TRY IT: Return the lines below in which the string "aculeatus" occurs.

RECORD SET: Begin

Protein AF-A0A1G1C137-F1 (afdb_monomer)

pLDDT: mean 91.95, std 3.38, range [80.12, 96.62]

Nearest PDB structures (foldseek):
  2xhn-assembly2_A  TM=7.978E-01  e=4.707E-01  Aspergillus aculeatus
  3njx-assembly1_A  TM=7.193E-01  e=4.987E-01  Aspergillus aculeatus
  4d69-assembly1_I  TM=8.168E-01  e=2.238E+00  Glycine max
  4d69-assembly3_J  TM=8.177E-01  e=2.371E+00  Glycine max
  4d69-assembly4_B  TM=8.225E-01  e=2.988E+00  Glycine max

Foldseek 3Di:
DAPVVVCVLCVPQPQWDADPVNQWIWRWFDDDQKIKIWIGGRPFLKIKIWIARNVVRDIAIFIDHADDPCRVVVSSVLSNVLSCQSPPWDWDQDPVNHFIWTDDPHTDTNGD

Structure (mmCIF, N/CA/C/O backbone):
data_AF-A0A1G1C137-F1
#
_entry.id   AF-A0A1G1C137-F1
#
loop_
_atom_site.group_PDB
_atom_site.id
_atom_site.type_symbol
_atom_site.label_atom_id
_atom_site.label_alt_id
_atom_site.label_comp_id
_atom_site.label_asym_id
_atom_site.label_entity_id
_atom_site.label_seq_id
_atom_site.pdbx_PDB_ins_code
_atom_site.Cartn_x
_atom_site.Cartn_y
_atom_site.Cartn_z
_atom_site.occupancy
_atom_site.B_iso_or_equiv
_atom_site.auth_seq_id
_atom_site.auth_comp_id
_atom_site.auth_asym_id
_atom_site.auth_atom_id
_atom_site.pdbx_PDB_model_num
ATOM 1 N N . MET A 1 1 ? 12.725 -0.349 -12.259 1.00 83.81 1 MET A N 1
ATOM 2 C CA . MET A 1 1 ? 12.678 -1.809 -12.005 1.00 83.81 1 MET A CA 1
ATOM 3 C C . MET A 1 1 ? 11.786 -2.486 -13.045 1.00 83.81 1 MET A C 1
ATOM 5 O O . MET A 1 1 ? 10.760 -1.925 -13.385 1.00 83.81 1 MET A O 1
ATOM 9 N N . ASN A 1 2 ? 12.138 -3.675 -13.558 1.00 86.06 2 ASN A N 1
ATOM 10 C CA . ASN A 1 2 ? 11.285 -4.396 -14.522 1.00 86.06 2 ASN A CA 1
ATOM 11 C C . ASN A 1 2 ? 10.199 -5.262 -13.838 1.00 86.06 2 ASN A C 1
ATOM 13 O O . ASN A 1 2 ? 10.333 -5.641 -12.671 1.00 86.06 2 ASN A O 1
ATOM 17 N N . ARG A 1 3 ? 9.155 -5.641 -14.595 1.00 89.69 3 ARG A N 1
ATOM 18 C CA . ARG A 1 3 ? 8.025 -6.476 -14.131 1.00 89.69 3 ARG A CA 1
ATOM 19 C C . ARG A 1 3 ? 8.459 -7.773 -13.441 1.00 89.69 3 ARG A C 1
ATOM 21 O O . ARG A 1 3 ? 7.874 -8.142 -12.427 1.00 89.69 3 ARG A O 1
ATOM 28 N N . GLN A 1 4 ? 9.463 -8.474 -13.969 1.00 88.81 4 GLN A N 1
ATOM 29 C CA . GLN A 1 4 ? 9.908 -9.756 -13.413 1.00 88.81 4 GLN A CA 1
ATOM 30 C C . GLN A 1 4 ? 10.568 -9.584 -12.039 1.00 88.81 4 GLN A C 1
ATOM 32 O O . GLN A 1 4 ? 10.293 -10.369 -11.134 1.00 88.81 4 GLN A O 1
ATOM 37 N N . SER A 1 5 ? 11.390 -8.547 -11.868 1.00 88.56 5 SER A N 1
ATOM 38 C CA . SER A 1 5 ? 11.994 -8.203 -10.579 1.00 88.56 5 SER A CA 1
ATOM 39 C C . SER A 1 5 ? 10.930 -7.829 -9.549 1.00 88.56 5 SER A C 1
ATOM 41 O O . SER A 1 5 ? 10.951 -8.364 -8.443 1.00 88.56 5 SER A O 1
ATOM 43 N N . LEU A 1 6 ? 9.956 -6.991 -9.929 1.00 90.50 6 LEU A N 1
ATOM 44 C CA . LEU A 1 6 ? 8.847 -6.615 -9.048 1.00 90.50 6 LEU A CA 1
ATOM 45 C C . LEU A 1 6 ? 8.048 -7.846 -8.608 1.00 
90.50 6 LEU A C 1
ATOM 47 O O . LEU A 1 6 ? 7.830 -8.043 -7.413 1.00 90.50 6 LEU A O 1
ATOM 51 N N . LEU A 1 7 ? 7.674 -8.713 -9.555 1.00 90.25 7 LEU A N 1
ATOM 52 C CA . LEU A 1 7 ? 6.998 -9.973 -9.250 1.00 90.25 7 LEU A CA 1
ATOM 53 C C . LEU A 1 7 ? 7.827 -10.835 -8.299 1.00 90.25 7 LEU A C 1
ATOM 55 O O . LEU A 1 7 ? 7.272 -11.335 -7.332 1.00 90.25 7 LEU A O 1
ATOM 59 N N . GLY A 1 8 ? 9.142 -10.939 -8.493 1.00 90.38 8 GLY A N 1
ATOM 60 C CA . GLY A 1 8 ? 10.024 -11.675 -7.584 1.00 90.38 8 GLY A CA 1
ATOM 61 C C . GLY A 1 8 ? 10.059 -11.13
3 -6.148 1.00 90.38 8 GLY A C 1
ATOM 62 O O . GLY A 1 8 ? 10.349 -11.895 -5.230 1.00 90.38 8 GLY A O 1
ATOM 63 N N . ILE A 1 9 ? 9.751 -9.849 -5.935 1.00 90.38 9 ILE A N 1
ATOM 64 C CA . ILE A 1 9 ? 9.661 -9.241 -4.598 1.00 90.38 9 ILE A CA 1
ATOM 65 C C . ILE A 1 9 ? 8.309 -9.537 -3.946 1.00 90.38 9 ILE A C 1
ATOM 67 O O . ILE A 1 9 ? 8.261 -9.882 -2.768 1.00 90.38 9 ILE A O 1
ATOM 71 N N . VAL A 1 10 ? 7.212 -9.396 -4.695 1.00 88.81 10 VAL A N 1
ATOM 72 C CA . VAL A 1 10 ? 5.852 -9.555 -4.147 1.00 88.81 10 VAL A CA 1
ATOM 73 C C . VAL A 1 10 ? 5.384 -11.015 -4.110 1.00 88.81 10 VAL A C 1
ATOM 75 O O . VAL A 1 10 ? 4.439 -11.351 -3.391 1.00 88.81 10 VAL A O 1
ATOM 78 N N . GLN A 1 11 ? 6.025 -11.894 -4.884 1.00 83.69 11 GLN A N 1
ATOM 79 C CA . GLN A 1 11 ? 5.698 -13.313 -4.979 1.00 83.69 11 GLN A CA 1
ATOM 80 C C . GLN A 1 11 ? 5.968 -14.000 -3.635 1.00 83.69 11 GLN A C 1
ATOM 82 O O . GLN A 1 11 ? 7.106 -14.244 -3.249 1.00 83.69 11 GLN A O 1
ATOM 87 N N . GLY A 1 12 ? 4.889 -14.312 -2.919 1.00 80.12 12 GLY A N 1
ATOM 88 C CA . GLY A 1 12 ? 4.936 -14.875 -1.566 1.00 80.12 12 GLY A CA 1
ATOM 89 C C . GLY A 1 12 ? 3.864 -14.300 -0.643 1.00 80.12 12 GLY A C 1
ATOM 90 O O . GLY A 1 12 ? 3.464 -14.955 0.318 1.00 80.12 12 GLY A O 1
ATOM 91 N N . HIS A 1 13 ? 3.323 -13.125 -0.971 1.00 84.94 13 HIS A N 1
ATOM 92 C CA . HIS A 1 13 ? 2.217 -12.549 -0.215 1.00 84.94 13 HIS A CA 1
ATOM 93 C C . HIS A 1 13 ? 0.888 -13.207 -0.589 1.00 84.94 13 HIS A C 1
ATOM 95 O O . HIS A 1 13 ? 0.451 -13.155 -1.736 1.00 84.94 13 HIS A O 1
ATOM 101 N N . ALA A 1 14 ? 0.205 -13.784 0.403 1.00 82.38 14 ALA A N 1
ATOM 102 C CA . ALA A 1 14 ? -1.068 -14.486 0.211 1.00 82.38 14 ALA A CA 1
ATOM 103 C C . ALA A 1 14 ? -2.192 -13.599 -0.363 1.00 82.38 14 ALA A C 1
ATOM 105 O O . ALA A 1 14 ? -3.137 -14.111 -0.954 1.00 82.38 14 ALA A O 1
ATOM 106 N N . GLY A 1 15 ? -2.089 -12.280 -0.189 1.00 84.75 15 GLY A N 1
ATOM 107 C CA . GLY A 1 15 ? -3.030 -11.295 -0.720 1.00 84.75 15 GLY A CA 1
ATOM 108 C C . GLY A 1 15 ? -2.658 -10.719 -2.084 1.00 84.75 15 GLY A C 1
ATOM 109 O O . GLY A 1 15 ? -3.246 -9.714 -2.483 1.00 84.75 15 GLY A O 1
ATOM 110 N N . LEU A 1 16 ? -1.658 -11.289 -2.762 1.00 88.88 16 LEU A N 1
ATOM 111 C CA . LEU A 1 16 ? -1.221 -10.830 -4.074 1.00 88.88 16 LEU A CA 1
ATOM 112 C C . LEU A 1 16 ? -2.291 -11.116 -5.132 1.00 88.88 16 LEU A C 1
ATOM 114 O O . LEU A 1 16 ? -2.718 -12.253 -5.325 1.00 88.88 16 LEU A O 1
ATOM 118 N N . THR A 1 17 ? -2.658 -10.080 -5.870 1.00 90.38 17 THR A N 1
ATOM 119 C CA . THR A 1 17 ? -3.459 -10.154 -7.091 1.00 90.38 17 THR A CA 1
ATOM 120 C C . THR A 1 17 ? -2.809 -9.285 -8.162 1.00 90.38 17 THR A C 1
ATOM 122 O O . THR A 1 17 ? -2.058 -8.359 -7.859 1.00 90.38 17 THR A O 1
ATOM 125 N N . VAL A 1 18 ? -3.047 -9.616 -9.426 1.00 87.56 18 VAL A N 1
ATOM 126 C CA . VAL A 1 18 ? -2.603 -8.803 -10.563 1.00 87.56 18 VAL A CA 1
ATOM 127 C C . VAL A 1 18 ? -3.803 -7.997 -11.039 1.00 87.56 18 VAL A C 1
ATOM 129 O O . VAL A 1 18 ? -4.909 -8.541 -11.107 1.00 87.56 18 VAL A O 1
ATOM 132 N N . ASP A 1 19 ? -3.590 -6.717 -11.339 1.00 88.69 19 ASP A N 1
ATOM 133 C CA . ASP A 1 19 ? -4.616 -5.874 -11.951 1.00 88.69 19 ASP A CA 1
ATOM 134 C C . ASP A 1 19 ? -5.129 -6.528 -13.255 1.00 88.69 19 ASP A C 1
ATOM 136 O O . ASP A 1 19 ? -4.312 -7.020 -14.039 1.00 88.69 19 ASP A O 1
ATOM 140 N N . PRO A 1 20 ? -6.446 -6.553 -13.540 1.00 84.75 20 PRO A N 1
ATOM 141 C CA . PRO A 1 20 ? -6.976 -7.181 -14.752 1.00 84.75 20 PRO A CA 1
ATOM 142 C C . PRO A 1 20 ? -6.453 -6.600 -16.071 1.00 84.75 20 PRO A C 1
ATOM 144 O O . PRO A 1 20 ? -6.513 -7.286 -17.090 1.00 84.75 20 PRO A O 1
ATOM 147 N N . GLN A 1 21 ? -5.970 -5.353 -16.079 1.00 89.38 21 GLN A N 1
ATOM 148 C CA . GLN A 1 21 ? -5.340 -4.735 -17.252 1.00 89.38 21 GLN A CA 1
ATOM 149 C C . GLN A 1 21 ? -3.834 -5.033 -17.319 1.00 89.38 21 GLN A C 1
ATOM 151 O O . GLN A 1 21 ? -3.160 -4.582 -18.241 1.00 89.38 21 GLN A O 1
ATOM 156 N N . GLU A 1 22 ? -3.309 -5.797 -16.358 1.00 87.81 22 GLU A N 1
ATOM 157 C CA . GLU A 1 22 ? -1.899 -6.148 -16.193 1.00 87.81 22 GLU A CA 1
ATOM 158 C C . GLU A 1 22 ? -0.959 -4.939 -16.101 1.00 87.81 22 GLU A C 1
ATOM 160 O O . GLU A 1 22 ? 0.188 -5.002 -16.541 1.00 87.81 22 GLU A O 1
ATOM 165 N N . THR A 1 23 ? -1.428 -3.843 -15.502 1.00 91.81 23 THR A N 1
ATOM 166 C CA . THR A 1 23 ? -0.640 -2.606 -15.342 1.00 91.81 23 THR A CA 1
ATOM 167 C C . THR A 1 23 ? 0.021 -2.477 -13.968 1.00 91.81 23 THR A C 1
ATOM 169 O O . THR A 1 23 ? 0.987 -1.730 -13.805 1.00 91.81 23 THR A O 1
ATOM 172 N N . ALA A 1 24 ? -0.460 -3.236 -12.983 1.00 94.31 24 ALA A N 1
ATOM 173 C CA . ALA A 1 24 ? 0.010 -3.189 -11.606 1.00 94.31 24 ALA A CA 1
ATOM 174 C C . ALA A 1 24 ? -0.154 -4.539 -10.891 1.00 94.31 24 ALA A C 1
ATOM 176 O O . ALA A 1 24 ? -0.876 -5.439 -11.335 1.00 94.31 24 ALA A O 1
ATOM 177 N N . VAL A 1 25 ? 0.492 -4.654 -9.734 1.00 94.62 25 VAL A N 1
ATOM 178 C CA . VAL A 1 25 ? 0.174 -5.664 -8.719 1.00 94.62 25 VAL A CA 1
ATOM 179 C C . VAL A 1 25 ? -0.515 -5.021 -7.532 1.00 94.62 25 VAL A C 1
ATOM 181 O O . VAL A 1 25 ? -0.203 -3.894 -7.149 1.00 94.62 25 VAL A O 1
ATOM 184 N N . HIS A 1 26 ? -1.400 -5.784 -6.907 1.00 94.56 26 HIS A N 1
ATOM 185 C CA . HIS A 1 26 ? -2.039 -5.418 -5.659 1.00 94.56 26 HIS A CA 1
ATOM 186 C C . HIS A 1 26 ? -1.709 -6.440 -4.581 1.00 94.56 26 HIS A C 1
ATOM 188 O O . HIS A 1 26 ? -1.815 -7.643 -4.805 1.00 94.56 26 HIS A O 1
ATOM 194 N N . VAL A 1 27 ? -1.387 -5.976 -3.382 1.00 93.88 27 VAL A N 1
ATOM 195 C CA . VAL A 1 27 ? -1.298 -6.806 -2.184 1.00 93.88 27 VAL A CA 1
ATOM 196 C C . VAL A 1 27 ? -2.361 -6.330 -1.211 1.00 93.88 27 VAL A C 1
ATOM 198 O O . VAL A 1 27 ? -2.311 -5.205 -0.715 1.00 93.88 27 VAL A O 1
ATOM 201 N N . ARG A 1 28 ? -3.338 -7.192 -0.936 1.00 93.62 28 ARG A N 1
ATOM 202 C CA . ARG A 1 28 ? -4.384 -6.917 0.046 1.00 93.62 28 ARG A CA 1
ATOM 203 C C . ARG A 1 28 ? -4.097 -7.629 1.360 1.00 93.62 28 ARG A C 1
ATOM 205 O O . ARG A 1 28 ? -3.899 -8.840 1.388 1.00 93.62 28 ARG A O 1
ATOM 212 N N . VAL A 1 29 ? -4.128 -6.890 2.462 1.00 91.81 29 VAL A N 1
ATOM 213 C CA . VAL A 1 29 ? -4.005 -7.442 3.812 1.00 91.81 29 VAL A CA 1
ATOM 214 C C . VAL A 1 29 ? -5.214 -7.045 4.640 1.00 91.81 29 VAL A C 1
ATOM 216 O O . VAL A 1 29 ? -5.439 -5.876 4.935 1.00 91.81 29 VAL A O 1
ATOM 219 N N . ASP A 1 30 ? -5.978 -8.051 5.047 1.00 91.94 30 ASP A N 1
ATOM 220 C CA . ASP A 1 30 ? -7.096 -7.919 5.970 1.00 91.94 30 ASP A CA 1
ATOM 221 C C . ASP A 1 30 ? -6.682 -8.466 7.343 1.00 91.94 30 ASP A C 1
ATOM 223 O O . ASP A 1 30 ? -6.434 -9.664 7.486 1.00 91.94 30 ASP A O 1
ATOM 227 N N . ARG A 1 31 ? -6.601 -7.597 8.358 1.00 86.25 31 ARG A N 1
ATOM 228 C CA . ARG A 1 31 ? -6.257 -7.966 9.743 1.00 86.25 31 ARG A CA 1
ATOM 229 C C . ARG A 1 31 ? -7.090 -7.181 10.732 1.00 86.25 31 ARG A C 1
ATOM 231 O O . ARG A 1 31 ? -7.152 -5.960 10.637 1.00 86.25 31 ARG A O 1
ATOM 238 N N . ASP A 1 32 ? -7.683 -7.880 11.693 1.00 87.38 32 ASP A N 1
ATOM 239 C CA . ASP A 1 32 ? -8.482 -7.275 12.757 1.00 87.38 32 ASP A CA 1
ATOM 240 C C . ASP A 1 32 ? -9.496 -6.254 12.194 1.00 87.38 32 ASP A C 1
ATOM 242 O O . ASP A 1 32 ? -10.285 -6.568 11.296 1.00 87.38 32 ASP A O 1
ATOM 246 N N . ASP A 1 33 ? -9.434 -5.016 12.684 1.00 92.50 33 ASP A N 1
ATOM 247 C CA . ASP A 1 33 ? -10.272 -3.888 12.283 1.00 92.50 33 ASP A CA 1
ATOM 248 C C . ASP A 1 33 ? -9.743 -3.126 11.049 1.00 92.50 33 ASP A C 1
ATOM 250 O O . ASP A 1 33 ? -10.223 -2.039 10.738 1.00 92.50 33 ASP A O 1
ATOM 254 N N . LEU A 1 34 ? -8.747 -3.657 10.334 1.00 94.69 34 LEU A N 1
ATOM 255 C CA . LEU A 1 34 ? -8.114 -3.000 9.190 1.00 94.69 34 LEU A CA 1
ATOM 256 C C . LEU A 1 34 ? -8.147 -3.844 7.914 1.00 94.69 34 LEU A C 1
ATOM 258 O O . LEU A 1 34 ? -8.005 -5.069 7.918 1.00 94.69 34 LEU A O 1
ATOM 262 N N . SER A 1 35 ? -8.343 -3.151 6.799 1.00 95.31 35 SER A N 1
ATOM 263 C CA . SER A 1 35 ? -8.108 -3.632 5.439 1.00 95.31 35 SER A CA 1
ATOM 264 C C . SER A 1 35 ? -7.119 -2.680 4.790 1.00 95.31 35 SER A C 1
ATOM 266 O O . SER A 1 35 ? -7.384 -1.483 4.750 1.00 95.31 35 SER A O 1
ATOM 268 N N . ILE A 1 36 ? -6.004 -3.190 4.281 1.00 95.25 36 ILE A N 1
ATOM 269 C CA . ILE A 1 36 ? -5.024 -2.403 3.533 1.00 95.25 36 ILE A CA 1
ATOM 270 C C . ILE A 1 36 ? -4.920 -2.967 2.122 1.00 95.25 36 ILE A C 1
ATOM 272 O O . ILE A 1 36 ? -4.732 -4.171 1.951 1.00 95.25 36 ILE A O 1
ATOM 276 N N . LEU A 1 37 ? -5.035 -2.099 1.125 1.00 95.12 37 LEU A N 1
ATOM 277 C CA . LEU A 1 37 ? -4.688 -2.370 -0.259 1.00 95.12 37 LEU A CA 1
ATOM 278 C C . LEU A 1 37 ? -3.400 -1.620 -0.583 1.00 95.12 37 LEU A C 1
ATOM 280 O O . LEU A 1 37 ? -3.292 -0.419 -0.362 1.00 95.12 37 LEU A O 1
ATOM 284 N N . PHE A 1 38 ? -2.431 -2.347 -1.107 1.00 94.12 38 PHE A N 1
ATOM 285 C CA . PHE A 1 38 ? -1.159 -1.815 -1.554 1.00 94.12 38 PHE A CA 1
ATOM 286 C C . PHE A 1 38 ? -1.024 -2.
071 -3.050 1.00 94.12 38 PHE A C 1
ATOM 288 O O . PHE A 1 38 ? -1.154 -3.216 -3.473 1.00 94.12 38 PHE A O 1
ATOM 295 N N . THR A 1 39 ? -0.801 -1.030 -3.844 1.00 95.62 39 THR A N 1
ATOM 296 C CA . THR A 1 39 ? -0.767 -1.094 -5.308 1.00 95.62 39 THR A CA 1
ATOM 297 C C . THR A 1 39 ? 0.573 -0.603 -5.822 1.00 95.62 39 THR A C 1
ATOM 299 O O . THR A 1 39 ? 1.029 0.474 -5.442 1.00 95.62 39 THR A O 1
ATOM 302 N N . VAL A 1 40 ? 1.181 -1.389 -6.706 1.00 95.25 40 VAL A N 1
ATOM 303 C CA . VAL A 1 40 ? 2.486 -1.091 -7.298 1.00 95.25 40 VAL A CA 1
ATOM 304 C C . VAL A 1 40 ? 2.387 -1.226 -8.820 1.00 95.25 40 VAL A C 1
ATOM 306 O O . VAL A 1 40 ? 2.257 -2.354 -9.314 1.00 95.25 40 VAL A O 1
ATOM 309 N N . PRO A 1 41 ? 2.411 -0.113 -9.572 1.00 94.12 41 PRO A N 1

RECORD SET: End

THE ANSWER:
  2xhn-assembly2_A  TM=7.978E-01  e=4.707E-01  Aspergillus aculeatus
  3njx-assembly1_A  TM=7.193E-01  e=4.987E-01  Aspergillus aculeatus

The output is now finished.